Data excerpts
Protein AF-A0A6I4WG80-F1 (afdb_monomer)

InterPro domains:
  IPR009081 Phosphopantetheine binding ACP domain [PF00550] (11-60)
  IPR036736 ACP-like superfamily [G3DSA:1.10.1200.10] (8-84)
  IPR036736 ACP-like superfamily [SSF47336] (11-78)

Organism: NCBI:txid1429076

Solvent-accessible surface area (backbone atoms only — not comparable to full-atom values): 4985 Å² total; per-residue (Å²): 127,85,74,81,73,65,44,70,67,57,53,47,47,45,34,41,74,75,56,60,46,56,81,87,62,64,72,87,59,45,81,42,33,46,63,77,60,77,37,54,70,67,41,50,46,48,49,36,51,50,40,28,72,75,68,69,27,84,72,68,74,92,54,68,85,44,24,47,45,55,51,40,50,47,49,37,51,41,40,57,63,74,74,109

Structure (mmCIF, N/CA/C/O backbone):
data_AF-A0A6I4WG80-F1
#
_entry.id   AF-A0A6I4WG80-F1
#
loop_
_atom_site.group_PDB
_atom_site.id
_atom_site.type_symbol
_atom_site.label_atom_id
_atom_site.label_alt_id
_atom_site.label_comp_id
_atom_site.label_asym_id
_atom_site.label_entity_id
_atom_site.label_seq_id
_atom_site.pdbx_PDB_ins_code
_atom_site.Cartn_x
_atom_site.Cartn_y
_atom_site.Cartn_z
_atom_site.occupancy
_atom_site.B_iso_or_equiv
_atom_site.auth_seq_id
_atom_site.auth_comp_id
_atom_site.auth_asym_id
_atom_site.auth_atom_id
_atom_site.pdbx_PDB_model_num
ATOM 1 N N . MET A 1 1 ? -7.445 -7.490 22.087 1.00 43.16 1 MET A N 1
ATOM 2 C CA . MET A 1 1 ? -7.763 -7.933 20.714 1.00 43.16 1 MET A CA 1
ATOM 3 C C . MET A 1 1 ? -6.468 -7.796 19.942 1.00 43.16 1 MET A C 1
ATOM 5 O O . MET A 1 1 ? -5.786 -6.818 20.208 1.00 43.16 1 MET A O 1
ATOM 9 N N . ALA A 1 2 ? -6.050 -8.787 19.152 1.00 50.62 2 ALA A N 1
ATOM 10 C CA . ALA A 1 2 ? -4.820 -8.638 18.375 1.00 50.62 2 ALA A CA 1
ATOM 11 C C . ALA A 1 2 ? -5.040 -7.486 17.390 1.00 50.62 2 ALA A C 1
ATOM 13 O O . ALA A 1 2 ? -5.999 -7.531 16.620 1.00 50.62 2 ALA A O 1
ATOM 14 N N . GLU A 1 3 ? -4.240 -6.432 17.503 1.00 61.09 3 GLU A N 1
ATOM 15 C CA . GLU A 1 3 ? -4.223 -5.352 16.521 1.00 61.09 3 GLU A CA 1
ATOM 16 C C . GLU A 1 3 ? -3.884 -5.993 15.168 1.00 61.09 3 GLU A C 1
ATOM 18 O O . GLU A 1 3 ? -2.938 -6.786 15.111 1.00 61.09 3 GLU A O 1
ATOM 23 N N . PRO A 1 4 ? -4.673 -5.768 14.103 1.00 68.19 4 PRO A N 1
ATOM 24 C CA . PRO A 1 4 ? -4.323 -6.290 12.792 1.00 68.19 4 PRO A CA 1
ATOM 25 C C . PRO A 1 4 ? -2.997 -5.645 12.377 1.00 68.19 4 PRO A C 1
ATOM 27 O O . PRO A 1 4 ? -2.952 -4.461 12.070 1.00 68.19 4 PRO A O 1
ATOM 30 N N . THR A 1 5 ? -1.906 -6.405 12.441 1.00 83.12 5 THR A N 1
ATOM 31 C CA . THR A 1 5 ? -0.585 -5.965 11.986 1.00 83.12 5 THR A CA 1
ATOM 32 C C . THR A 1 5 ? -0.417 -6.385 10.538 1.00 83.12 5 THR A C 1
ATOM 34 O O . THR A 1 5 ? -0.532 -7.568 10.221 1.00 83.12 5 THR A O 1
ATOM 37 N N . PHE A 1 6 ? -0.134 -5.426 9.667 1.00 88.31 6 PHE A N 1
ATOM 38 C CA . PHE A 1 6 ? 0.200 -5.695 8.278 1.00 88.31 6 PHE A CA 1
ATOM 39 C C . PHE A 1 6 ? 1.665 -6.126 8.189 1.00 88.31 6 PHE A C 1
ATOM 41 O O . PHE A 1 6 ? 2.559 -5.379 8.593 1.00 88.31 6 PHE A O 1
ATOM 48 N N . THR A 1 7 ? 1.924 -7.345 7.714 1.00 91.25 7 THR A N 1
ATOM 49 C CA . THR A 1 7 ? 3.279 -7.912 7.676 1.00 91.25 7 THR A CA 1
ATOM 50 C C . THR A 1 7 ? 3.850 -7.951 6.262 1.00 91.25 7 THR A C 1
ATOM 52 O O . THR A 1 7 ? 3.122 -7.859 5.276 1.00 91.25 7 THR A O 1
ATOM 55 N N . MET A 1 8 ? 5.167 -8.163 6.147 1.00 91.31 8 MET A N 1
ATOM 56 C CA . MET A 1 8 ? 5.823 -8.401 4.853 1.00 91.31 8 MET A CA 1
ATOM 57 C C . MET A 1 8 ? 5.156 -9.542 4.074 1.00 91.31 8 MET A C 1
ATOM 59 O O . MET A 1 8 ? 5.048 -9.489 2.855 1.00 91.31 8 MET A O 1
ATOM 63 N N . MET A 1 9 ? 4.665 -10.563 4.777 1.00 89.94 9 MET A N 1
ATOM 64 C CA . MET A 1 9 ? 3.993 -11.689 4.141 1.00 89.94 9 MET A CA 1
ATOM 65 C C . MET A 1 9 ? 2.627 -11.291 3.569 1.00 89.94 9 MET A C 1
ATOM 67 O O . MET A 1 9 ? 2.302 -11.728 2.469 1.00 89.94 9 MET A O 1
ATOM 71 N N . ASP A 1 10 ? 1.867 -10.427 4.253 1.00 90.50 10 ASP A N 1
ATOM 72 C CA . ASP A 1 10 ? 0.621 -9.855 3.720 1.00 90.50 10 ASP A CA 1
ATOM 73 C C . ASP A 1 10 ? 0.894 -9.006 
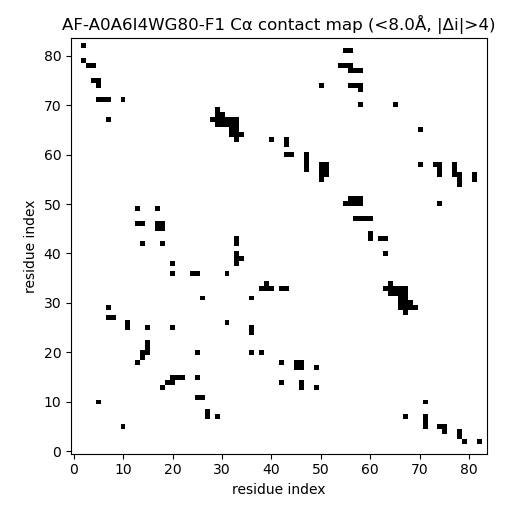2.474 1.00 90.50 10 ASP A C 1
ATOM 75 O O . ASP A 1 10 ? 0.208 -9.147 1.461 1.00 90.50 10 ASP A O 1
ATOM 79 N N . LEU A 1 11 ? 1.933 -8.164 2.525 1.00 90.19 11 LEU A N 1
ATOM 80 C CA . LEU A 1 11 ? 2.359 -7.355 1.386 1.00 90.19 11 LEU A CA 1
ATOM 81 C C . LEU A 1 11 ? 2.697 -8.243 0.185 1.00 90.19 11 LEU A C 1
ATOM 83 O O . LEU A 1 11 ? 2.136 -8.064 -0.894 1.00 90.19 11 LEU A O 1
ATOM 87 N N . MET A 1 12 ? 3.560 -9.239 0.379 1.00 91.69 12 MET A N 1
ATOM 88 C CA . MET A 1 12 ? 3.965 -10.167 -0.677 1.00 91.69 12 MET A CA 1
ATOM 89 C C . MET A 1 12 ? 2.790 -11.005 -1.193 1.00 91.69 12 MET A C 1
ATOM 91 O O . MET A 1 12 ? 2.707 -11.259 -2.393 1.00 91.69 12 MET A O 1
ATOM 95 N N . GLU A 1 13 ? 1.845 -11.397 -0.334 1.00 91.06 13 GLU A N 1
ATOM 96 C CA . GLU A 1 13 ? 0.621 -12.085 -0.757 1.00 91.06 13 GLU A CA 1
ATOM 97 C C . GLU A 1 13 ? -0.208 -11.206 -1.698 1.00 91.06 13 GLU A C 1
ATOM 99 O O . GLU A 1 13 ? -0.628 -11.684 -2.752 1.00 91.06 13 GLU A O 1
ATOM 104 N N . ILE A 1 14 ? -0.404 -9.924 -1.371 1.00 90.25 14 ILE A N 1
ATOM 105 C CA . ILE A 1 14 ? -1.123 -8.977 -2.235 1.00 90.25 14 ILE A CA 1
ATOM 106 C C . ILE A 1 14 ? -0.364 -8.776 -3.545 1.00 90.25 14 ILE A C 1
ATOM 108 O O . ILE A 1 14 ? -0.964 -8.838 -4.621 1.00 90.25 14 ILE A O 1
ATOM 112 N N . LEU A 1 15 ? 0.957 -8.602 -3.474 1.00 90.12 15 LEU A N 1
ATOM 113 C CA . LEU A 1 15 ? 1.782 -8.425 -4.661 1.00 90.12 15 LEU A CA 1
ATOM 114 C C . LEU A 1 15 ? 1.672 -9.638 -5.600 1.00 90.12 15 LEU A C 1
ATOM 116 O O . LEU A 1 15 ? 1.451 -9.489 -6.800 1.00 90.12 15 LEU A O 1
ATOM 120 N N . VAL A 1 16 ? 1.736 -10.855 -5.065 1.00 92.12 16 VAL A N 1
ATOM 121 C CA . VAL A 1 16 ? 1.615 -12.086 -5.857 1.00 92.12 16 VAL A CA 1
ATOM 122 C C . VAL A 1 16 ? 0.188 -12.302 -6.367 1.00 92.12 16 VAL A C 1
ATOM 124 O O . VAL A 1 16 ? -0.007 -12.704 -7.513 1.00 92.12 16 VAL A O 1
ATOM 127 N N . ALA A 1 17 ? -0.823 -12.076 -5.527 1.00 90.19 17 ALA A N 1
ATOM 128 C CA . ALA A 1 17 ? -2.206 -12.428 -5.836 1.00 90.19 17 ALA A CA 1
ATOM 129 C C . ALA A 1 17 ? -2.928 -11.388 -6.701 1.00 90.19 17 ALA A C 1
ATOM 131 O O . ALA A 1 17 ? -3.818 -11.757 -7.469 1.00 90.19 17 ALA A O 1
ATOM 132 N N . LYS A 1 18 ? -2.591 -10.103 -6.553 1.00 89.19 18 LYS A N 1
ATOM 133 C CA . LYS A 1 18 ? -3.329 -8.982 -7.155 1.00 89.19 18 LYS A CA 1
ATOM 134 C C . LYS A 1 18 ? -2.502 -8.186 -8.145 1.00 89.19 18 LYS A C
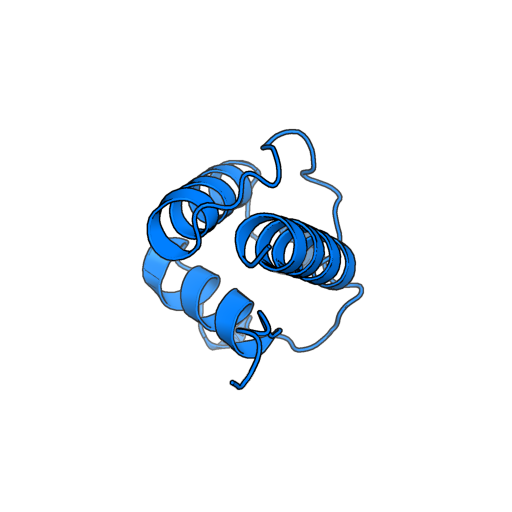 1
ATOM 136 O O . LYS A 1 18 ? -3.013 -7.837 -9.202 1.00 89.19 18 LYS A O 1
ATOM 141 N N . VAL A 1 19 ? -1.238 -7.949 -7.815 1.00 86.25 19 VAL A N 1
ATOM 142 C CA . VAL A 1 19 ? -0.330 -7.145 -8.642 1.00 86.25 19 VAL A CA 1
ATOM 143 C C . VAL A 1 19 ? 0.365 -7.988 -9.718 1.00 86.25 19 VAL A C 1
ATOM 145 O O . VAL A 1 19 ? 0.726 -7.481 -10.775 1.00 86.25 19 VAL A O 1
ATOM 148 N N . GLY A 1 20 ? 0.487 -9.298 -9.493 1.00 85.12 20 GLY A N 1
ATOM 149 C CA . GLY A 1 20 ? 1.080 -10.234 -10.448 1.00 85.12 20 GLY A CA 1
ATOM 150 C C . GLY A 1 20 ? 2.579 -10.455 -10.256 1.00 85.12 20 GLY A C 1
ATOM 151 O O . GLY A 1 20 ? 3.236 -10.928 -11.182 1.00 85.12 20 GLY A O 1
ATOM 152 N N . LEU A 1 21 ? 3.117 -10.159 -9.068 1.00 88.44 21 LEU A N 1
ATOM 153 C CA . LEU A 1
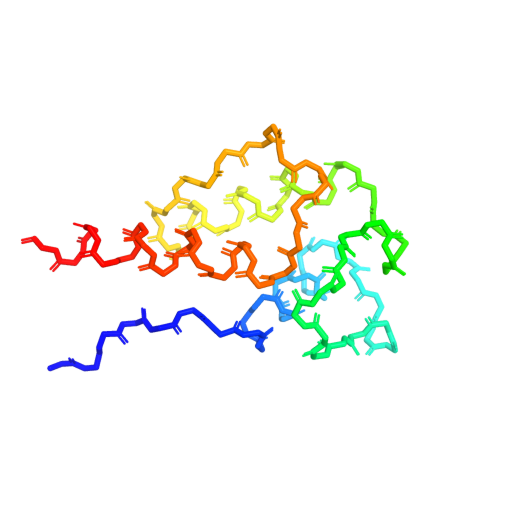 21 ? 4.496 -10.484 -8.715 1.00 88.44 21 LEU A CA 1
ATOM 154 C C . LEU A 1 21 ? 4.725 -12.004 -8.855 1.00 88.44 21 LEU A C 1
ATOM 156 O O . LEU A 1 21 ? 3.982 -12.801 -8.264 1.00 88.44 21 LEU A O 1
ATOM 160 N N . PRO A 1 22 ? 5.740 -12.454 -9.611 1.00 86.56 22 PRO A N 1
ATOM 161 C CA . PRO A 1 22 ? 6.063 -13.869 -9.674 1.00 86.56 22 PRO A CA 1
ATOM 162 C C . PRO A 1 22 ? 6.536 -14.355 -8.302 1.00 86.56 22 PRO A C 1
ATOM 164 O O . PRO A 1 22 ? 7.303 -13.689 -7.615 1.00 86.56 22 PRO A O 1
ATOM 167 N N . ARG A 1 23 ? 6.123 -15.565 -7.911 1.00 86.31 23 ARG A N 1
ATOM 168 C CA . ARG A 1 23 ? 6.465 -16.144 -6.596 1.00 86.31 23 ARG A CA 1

_Directions_
Looking at the entries above, work out how many lines contain "like", then reply with that number and no other words.

_Answer to the problem_
2